On my mother's side of the family, her father, John Wooton, was generally known as Uncle John Wooton. He was of course my Grandpa Wooton to me. In the early 1940s he lived in Rush, Arkansas with a son known as Babe Wooten. Babe was of course my mother's brother. Babe was constantly worried that his son, Loranze, was going to hurt himself. He was always yelling out, "Loranze, you stop that before you hurt yourself". Ironically, Loranze died in 1985 near Pea Ridge, Arkansas from an auto accident.

Grandpa Wooten had been a real Texas cowhand. He used to make cattle whips from the freshly stripped bark of willow or hickory saplings. Saplings were cut near the ground with one stroke of an ax. The portion left protruding from the ground was known as a 'stob'. "Loranze, stay away from where we cut those saplings, you'll 'stob' your toe". Anyway, those whips were several feet long and in the expert hands of grandpa Wooten, they snapped and cracked through the air. It was easy to imagine the cattle herds as they moved over the plains from Texas to Nebraska.

THEN AND NOW

Sitting here typing on my computer keyboard, it seems hard to believe that my family and I once lived in one of those shack houses that still stand along the road in ghost town of Rush, Arkansas. It is a drastic contrast of life in 1940 rural Marion County, Arkansas and the technological life in 2002.

At the time of my mother's death in 1938 Dad was working five days per week as a timekeeper for the WPA on a road building job. During his spare time he ran a trap line and had a crop of sugar cane to tend. He tacked the animal skins to the side of the chicken house to dry. I expect we ate the possum and squirrel meat.

Previously, Dad had been a schoolteacher in a one-room schoolhouse called Number 14. It was located about six miles south of Yellville in the community of Cowan Barens. He had obtained his teaching certificate by correspondence from the University of Arkansas. Years later when we lived in the state of Washington his former students would come to see him and talk of his strict discipline enforced with a leather strap. He taught first through eight grades; girls on one side of the room and boys on the other. Even during recess while playing outside the girls and boys were required to stay separated. According to my Aunt Eva, Dad's younger brother, Irvin, would often sneak over to the girl's side. I guess that is where Irvin and Eva first fell in love. Although he never mentioned it, I think Dad regretted quitting the teaching profession. His life was filled with hard manual work for many years afterwards.

Our neighbors in Rush were Aunt Virgie Setzer, her daughter Berlys and her nephew Edward "Junior" Estes. My new stepmother was Maude Bundy, a widow whom my father had married two years after my mother's death from a heart attack.

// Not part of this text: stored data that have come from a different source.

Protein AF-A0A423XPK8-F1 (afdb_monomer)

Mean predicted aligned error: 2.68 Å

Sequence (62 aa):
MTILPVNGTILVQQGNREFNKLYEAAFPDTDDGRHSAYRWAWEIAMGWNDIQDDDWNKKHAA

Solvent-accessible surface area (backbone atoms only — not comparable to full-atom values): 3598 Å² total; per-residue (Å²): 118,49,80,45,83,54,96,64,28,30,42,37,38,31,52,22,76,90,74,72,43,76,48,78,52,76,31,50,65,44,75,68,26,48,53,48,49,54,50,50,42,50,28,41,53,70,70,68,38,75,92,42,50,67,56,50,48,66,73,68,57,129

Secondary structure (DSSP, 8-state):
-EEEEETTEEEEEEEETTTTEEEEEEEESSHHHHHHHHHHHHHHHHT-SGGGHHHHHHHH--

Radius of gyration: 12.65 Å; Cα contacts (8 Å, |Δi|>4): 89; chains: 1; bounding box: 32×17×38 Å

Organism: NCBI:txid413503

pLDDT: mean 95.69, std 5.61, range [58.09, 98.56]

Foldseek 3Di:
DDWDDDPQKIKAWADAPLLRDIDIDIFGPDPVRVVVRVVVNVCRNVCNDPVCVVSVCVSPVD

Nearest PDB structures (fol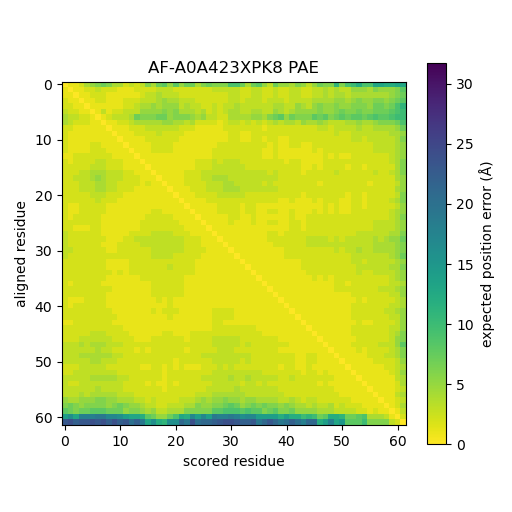dseek):
  2y8f-assembly4_D  TM=3.872E-01  e=1.416E+00  Homo sapiens
  6wth-assembly1_C  TM=4.550E-01  e=4.919E+00  Homo sapiens
  4kop-assembly1_B  TM=3.677E-01  e=2.727E+00  Arabidopsis thaliana
  1l3a-assembly1_A  TM=3.605E-01  e=3.785E+00  Solanum tuberosum

InterPro domains:
  IPR020298 Kil protein, bacteriophage P22-type [PF17519] (1-62)

Structure (mmCIF, N/CA/C/O backbone):
data_AF-A0A423XPK8-F1
#
_entry.id   AF-A0A423XPK8-F1
#
loop_
_atom_site.group_PDB
_atom_site.id
_atom_site.type_symbol
_atom_site.label_atom_id
_atom_site.label_alt_id
_atom_site.label_comp_id
_atom_site.label_asym_id
_atom_site.label_entity_id
_atom_site.label_seq_id
_atom_site.pdbx_PDB_ins_code
_atom_site.Cartn_x
_atom_site.Cartn_y
_atom_site.Cartn_z
_atom_site.occupancy
_atom_site.B_iso_or_equiv
_atom_site.auth_seq_id
_atom_site.auth_comp_id
_atom_site.auth_asym_id
_atom_site.auth_atom_id
_atom_site.pdbx_PDB_model_num
ATOM 1 N N . MET A 1 1 ? -2.187 -10.350 -3.360 1.00 92.19 1 MET A N 1
ATOM 2 C CA . MET A 1 1 ? -2.795 -9.351 -2.470 1.00 92.19 1 MET A CA 1
ATOM 3 C C . MET A 1 1 ? -3.067 -10.018 -1.141 1.00 92.19 1 MET A C 1
ATOM 5 O O . MET A 1 1 ? -3.673 -11.084 -1.147 1.00 92.19 1 MET A O 1
ATOM 9 N N . THR A 1 2 ? -2.629 -9.402 -0.050 1.00 96.00 2 THR A N 1
ATOM 10 C CA . THR A 1 2 ? -2.895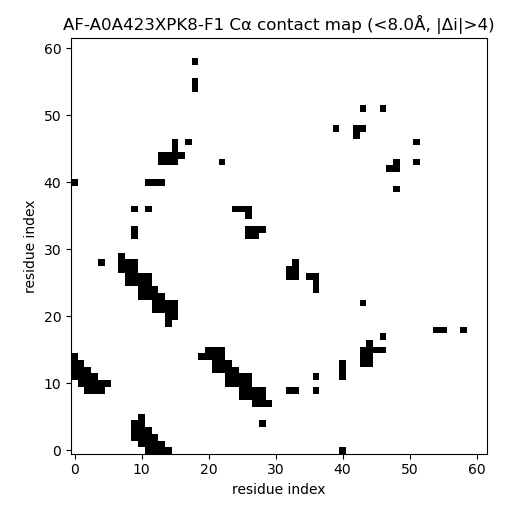 -9.845 1.324 1.00 96.00 2 THR A CA 1
ATOM 11 C C . THR A 1 2 ? -3.418 -8.647 2.110 1.00 96.00 2 THR A C 1
ATOM 13 O O . THR A 1 2 ? -2.795 -7.592 2.068 1.00 96.00 2 THR A O 1
ATOM 16 N N . ILE A 1 3 ? -4.550 -8.796 2.804 1.00 94.06 3 ILE A N 1
ATOM 17 C CA . ILE A 1 3 ? -5.102 -7.798 3.731 1.00 94.06 3 ILE A CA 1
ATOM 18 C C . ILE A 1 3 ? -5.391 -8.505 5.052 1.00 94.06 3 ILE A C 1
ATOM 20 O O . ILE A 1 3 ? -6.172 -9.455 5.078 1.00 94.06 3 ILE A O 1
ATOM 24 N N . LEU A 1 4 ? -4.755 -8.055 6.132 1.00 95.44 4 LEU A N 1
ATOM 25 C CA . LEU A 1 4 ? -4.821 -8.691 7.447 1.00 95.44 4 LEU A CA 1
ATOM 26 C C . LEU A 1 4 ? -5.139 -7.655 8.534 1.00 95.44 4 LEU A C 1
ATOM 28 O O . LEU A 1 4 ? -4.311 -6.778 8.783 1.00 95.44 4 LEU A O 1
ATOM 32 N N . PRO A 1 5 ? -6.297 -7.745 9.210 1.00 92.81 5 PRO A N 1
ATOM 33 C CA . PRO A 1 5 ? -6.557 -6.954 10.405 1.00 92.81 5 PRO A CA 1
ATOM 34 C C . PRO A 1 5 ? -5.751 -7.502 11.596 1.00 92.81 5 PRO A C 1
ATOM 36 O O . PRO A 1 5 ? -5.766 -8.699 11.882 1.00 92.81 5 PRO A O 1
ATOM 39 N N . VAL A 1 6 ? -5.047 -6.619 12.302 1.00 94.19 6 VAL A N 1
ATOM 40 C CA . VAL A 1 6 ? -4.201 -6.891 13.468 1.00 94.19 6 VAL A CA 1
ATOM 41 C C . VAL A 1 6 ? -4.380 -5.752 14.474 1.00 94.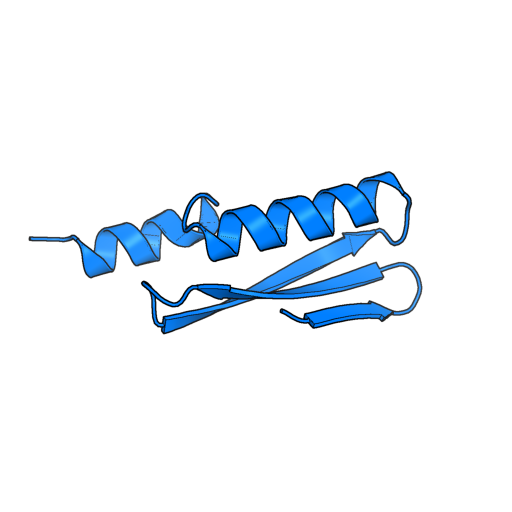19 6 VAL A C 1
ATOM 43 O O . VAL A 1 6 ? -3.910 -4.641 14.249 1.00 94.19 6 VAL A O 1
ATOM 46 N N . ASN A 1 7 ? -5.056 -6.022 15.597 1.00 93.50 7 ASN A N 1
ATOM 47 C CA . ASN A 1 7 ? -5.198 -5.103 16.740 1.00 93.50 7 ASN A CA 1
ATOM 48 C C . ASN A 1 7 ? -5.549 -3.645 16.362 1.00 93.50 7 ASN A C 1
ATOM 50 O O . ASN A 1 7 ? -4.892 -2.707 16.808 1.00 93.50 7 ASN A O 1
ATOM 54 N N . GLY A 1 8 ? -6.577 -3.443 15.531 1.00 95.56 8 GLY A N 1
ATOM 55 C CA . GLY A 1 8 ? -7.021 -2.102 15.119 1.00 95.56 8 GLY A CA 1
ATOM 56 C C . GLY A 1 8 ? -6.247 -1.496 13.943 1.00 95.56 8 GLY A C 1
ATOM 57 O O . GLY A 1 8 ? -6.455 -0.331 13.611 1.00 95.56 8 GLY A O 1
ATOM 58 N N . THR A 1 9 ? -5.367 -2.268 13.305 1.00 97.62 9 THR A N 1
ATOM 59 C CA . THR A 1 9 ? -4.623 -1.897 12.092 1.00 97.62 9 THR A CA 1
ATOM 60 C C . THR A 1 9 ? -4.882 -2.923 10.994 1.00 97.62 9 THR A C 1
ATOM 62 O O . THR A 1 9 ? -4.980 -4.109 11.267 1.00 97.62 9 THR A O 1
ATOM 65 N N . ILE A 1 10 ? -4.955 -2.498 9.744 1.00 98.00 10 ILE A N 1
ATOM 66 C CA . ILE A 1 10 ? -5.029 -3.336 8.554 1.00 98.00 10 ILE A CA 1
ATOM 67 C C . ILE A 1 10 ? -3.662 -3.307 7.885 1.00 98.00 10 ILE A C 1
ATOM 69 O O . ILE A 1 10 ? -3.239 -2.267 7.384 1.00 98.00 10 ILE A O 1
ATOM 73 N N . LEU A 1 11 ? -2.985 -4.449 7.860 1.00 98.12 11 LEU A N 1
ATOM 74 C CA . LEU A 1 11 ? -1.743 -4.640 7.120 1.00 98.12 11 LEU A CA 1
ATOM 75 C C . LEU A 1 11 ? -2.074 -5.085 5.698 1.00 98.12 11 LEU A C 1
ATOM 77 O O . LEU A 1 11 ? -2.825 -6.043 5.502 1.00 98.12 11 LEU A O 1
ATOM 81 N N . VAL A 1 12 ? -1.511 -4.399 4.709 1.00 98.12 12 VAL A N 1
ATOM 82 C CA . VAL A 1 12 ? -1.743 -4.664 3.289 1.00 98.12 12 VAL A CA 1
ATOM 83 C C . VAL A 1 12 ? -0.420 -4.992 2.622 1.00 98.12 12 VAL A C 1
ATOM 85 O O . VAL A 1 12 ? 0.541 -4.240 2.748 1.00 98.12 12 VAL A O 1
ATOM 88 N N . GLN A 1 13 ? -0.391 -6.088 1.869 1.00 98.44 13 GLN A N 1
ATOM 89 C CA . GLN A 1 13 ? 0.696 -6.411 0.952 1.00 98.44 13 GLN A CA 1
ATOM 90 C C . GLN A 1 13 ? 0.144 -6.532 -0.465 1.00 98.44 13 GLN A C 1
ATOM 92 O O . GLN A 1 13 ? -0.781 -7.314 -0.733 1.00 98.44 13 GLN A O 1
ATOM 97 N N . GLN A 1 14 ? 0.741 -5.795 -1.394 1.00 98.44 14 GLN A N 1
ATOM 98 C CA . GLN A 1 14 ? 0.363 -5.834 -2.796 1.00 98.44 14 GLN A CA 1
ATOM 99 C C . GLN A 1 14 ? 1.592 -5.895 -3.695 1.00 98.44 14 GLN A C 1
ATOM 101 O O . GLN A 1 14 ? 2.534 -5.125 -3.553 1.00 98.44 14 GLN A O 1
ATOM 106 N N . GLY A 1 15 ? 1.570 -6.826 -4.649 1.00 97.75 15 GLY A N 1
ATOM 107 C CA . GLY A 1 15 ? 2.606 -6.938 -5.667 1.00 97.75 15 GLY A CA 1
ATOM 108 C C . GLY A 1 15 ? 2.273 -6.109 -6.900 1.00 97.75 15 GLY A C 1
ATOM 109 O O . GLY A 1 15 ? 1.111 -6.047 -7.309 1.00 97.75 15 GLY A O 1
ATOM 110 N N . ASN A 1 16 ? 3.299 -5.549 -7.530 1.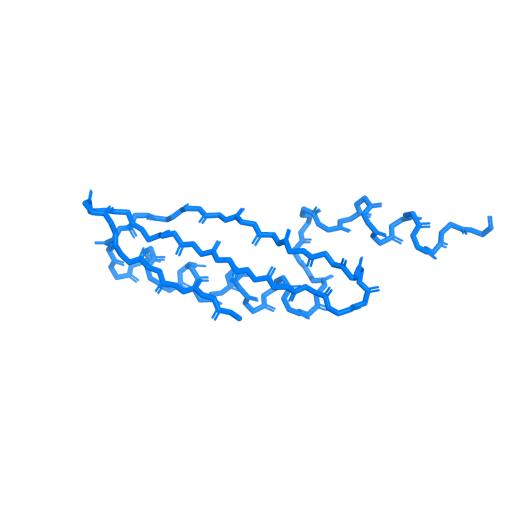00 97.94 16 ASN A N 1
ATOM 111 C CA . ASN A 1 16 ? 3.220 -5.047 -8.895 1.00 97.94 16 ASN A CA 1
ATOM 112 C C . ASN A 1 16 ? 4.073 -5.943 -9.805 1.00 97.94 16 ASN A C 1
ATOM 114 O O . ASN A 1 16 ? 5.265 -6.151 -9.562 1.00 97.94 16 ASN A O 1
ATOM 118 N N . ARG A 1 17 ? 3.449 -6.498 -10.850 1.00 95.25 17 ARG A N 1
ATOM 119 C CA . ARG A 1 17 ? 4.111 -7.430 -11.773 1.00 95.25 17 ARG A CA 1
ATOM 120 C C . ARG A 1 17 ? 5.130 -6.735 -12.670 1.00 95.25 17 ARG A C 1
ATOM 122 O O . ARG A 1 17 ? 6.143 -7.343 -13.000 1.00 95.25 17 ARG A O 1
ATOM 129 N N . GLU A 1 18 ? 4.867 -5.496 -13.069 1.00 94.81 18 GLU A N 1
ATOM 130 C CA . GLU A 1 18 ? 5.760 -4.734 -13.936 1.00 94.81 18 GLU A CA 1
ATOM 131 C C . GLU A 1 18 ? 7.101 -4.482 -13.247 1.00 94.81 18 GLU A C 1
ATOM 133 O O . GLU A 1 18 ? 8.152 -4.700 -13.851 1.00 94.81 18 GLU A O 1
ATOM 138 N N . PHE A 1 19 ? 7.077 -4.117 -11.968 1.00 95.06 19 PHE A N 1
ATOM 139 C CA . PHE A 1 19 ? 8.292 -3.858 -11.192 1.00 95.06 19 PHE A CA 1
ATOM 140 C C . PHE A 1 19 ? 8.860 -5.108 -10.506 1.00 95.06 19 PHE A C 1
ATOM 142 O O . PHE A 1 19 ? 9.926 -5.039 -9.903 1.00 95.06 19 PHE A O 1
ATOM 149 N N . ASN A 1 20 ? 8.168 -6.253 -10.602 1.00 95.94 20 ASN A N 1
ATOM 150 C CA . ASN A 1 20 ? 8.508 -7.501 -9.910 1.00 95.94 20 ASN A CA 1
ATOM 151 C C . ASN A 1 20 ? 8.803 -7.282 -8.410 1.00 95.94 20 ASN A C 1
ATOM 153 O O . ASN A 1 20 ? 9.792 -7.780 -7.870 1.00 95.94 20 ASN A O 1
ATOM 157 N N . LYS A 1 21 ? 7.952 -6.489 -7.748 1.00 97.56 21 LYS A N 1
ATOM 158 C CA . LYS A 1 21 ? 8.157 -6.014 -6.373 1.00 97.56 21 LYS A CA 1
ATOM 159 C C . LYS A 1 21 ? 6.877 -6.132 -5.550 1.00 97.56 21 LYS A C 1
ATOM 161 O O . LYS A 1 21 ? 5.778 -5.930 -6.068 1.00 97.56 21 LYS A O 1
ATOM 166 N N . LEU A 1 22 ? 7.036 -6.469 -4.270 1.00 98.19 22 LEU A N 1
ATOM 167 C CA . LEU A 1 22 ? 5.977 -6.470 -3.262 1.00 98.19 22 LEU A CA 1
ATOM 168 C C . LEU A 1 22 ? 6.083 -5.188 -2.427 1.00 98.19 22 LEU A C 1
ATOM 170 O O . LEU A 1 22 ? 7.167 -4.859 -1.951 1.00 98.19 22 LEU A O 1
ATOM 174 N N . TYR A 1 23 ? 4.965 -4.488 -2.260 1.00 98.31 23 TYR A N 1
ATOM 175 C CA . TYR A 1 23 ? 4.842 -3.279 -1.450 1.00 98.31 23 TYR A CA 1
ATOM 176 C C . TYR A 1 23 ? 3.973 -3.563 -0.233 1.00 98.31 23 TYR A C 1
ATOM 178 O O . TYR A 1 23 ? 3.069 -4.405 -0.289 1.00 98.31 23 TYR A O 1
ATOM 186 N N . GLU A 1 24 ? 4.222 -2.823 0.842 1.00 98.25 24 GLU A N 1
ATOM 187 C CA . GLU A 1 24 ? 3.545 -2.993 2.124 1.00 98.25 24 GLU A CA 1
ATOM 188 C C . GLU A 1 24 ? 3.066 -1.644 2.663 1.00 98.25 24 GLU A C 1
ATOM 190 O O . GLU A 1 24 ? 3.758 -0.634 2.527 1.00 98.25 24 GLU A O 1
ATOM 195 N N . ALA A 1 25 ? 1.886 -1.636 3.280 1.00 98.06 25 ALA A N 1
ATOM 196 C CA . ALA A 1 25 ? 1.326 -0.471 3.955 1.00 98.06 25 ALA A CA 1
ATOM 197 C C . ALA A 1 25 ? 0.436 -0.888 5.132 1.00 98.06 25 ALA A C 1
ATOM 199 O O . ALA A 1 25 ? 0.004 -2.039 5.238 1.00 98.06 25 ALA A O 1
ATOM 200 N N . ALA A 1 26 ? 0.155 0.068 6.016 1.00 98.00 26 ALA A N 1
ATOM 201 C CA . ALA A 1 26 ? -0.708 -0.112 7.173 1.00 98.00 26 ALA A CA 1
ATOM 202 C C . ALA A 1 26 ? -1.770 0.992 7.225 1.00 98.00 26 ALA A C 1
ATOM 204 O O . ALA A 1 26 ? -1.467 2.163 7.000 1.00 98.00 26 ALA A O 1
ATOM 205 N N . PHE A 1 27 ? -3.004 0.617 7.551 1.00 98.00 27 PHE A N 1
ATOM 206 C CA . PHE A 1 27 ? -4.153 1.522 7.650 1.00 98.00 27 PHE A CA 1
ATOM 207 C C . PHE A 1 27 ? -4.894 1.291 8.973 1.00 98.00 27 PHE A C 1
ATOM 209 O O . PHE A 1 27 ? -4.821 0.191 9.510 1.00 98.00 27 PHE A O 1
ATOM 216 N N . PRO A 1 28 ? -5.631 2.265 9.526 1.00 97.94 28 PRO A N 1
ATOM 217 C CA . PRO A 1 28 ? -6.511 2.014 10.670 1.00 97.94 28 PRO A CA 1
ATOM 218 C C . PRO A 1 28 ? -7.614 0.998 10.327 1.00 97.94 28 PRO A C 1
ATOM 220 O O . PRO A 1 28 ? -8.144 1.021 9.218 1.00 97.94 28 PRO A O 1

Two of Maude's four children were still living at home.

I don't recall the name of the family that ran the General Store and Post Office. A widow lady we called Mrs Lyons lived near the Store. She owned the defunct mine near her house and she had the nicest house in Rush. Mrs. Lyons was a cat lover and she had dozens of them.

As previously described, my grandfather Wooten and his family also lived in Rush.

There were some folks who lived "up Rush Creek" but I don't recall their names and I don't know how many families. In total, maybe a dozen families lived in the Rush area. A few years later it was a ghost town.

My stepbrother Joe Bundy, stepsister Billie Ruth Bundy and I attended a one-room schoolhouse that was located about a mile up Rush Creek. Although I don't remember specifically, the total number of students was less than twenty.

I have no recollection of how we kept warm in those shacks during the winter other than a lot of wood had to be cut and stored for the winter season. What a contrast to our life today with thermostatically controlled heat and air conditioning, microwave ovens, television, and of course the magic of computers and the Internet. I remember some good times back then but I definitely don't want to go back and do it again. I like my computer, the Internet and all the other modern conveniences.